Goal of the exercise.
Where the listing below has a line with "ATOM 57 C C", write out exactly that line and every line after it, stopping after the line with "ATOM 63 C C".

Data in this exercise.

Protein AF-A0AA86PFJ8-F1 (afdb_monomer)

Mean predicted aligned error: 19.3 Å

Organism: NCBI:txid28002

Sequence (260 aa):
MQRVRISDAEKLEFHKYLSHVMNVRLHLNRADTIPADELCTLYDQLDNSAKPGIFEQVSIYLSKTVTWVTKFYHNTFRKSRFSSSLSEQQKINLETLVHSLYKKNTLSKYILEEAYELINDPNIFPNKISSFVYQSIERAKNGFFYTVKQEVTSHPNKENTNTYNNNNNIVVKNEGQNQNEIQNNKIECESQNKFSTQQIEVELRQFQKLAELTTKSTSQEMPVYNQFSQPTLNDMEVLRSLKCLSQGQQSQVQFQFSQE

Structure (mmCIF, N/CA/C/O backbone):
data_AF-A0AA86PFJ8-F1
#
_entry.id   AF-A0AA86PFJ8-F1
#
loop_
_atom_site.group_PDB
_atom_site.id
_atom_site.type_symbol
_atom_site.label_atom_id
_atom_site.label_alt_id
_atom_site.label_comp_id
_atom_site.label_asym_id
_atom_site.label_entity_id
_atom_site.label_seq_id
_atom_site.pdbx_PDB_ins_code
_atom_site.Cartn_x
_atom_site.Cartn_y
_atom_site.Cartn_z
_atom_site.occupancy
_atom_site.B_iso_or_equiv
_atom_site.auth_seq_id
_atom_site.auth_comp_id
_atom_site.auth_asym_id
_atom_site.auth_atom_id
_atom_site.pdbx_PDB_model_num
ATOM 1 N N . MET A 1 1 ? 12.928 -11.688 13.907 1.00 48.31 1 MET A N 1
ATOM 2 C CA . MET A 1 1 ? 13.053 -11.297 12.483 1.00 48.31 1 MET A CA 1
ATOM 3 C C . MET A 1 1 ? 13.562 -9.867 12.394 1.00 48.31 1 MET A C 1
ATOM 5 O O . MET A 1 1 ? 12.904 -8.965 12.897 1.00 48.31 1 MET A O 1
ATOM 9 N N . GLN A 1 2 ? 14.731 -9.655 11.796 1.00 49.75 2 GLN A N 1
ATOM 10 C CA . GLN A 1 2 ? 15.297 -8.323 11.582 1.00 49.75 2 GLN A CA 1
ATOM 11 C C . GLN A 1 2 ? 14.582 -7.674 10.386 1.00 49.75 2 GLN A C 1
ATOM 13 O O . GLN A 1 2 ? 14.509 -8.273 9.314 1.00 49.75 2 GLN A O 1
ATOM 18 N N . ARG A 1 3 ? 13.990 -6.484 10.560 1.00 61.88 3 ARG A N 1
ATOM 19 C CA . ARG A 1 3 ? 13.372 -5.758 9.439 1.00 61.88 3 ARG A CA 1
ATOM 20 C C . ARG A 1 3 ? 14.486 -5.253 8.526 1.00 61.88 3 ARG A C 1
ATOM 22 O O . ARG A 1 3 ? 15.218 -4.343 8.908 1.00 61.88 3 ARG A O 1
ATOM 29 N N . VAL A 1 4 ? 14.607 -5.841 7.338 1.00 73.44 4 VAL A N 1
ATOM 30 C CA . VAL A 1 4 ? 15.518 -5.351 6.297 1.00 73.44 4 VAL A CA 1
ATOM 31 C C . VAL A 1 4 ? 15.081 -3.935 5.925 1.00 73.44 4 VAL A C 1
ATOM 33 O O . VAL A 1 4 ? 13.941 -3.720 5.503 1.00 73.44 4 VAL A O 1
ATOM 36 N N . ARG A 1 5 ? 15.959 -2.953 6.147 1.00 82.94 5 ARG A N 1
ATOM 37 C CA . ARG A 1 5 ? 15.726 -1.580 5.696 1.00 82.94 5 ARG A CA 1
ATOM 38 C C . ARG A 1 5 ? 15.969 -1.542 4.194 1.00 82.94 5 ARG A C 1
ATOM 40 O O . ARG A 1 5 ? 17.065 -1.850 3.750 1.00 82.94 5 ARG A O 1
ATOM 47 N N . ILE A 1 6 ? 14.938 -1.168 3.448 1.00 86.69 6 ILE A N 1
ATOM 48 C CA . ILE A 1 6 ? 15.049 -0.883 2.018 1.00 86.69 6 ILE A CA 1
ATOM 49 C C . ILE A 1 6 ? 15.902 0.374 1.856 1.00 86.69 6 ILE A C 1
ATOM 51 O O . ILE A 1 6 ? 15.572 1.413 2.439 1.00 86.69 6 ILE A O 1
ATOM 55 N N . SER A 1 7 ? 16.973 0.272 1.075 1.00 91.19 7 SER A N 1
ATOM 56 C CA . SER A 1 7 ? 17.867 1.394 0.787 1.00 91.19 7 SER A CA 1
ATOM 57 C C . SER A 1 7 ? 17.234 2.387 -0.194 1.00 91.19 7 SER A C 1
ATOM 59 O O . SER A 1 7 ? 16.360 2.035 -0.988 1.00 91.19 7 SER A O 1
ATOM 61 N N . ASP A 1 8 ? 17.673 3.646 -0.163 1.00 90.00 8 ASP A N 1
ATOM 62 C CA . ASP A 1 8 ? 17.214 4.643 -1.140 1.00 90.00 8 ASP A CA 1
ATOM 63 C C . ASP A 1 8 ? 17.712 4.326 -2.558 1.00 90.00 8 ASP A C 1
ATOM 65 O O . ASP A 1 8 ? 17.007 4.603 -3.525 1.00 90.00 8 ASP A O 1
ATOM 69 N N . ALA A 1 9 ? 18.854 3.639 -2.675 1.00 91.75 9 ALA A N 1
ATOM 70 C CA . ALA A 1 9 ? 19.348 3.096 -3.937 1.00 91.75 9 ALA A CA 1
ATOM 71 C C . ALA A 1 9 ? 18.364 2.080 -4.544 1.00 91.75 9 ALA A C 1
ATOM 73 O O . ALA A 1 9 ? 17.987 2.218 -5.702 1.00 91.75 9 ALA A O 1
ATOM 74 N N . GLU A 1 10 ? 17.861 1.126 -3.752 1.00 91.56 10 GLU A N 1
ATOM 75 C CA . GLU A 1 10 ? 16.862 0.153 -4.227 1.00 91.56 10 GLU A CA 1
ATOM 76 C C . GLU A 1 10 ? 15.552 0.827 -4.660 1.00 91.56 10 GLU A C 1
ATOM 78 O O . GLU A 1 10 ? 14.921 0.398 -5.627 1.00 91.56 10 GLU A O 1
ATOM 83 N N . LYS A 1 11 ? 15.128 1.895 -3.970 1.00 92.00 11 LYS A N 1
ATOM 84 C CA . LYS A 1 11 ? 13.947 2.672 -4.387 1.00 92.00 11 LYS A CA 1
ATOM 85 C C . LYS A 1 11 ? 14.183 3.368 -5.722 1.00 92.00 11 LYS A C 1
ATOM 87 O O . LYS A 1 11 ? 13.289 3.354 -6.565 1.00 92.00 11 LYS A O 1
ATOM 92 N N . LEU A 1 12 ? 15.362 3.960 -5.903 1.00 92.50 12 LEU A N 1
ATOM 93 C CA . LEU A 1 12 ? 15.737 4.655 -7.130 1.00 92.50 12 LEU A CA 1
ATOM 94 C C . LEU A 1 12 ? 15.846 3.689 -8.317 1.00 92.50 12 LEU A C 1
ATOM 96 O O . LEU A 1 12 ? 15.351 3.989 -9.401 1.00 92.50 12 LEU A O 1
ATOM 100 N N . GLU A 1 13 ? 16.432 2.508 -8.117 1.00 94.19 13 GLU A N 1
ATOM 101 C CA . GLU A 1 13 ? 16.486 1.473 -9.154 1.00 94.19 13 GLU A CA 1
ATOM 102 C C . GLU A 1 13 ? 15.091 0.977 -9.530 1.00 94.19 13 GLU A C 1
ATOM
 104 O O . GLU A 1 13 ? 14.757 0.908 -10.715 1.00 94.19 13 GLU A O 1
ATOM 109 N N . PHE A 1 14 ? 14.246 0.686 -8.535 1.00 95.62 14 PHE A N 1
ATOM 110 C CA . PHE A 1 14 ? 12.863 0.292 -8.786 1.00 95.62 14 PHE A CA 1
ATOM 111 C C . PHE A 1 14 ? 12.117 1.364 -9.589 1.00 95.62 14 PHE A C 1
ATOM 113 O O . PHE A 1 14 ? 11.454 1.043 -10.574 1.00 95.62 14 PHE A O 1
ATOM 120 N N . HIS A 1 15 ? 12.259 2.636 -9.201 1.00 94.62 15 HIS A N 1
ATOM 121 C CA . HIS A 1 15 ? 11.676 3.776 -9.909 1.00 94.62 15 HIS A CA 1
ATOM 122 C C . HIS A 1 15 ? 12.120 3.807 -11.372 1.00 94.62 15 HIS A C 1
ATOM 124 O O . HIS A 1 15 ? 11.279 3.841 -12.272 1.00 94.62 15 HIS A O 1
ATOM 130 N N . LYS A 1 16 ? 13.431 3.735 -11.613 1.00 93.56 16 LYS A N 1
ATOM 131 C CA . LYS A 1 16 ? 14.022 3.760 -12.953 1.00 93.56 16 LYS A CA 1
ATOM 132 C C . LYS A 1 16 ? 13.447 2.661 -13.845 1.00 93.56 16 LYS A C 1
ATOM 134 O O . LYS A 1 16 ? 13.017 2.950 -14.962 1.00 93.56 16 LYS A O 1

Result of this exercise.
ATOM 57 C C . SER A 1 7 ? 17.234 2.387 -0.194 1.00 91.19 7 SER A C 1
ATOM 59 O O . SER A 1 7 ? 16.360 2.035 -0.988 1.00 91.19 7 SER A O 1
ATOM 61 N N . ASP A 1 8 ? 17.673 3.646 -0.163 1.00 90.00 8 ASP A N 1
ATOM 62 C CA . ASP A 1 8 ? 17.214 4.643 -1.140 1.00 90.00 8 ASP A CA 1
ATOM 63 C C . ASP A 1 8 ? 17.712 4.326 -2.558 1.00 90.00 8 ASP A C 1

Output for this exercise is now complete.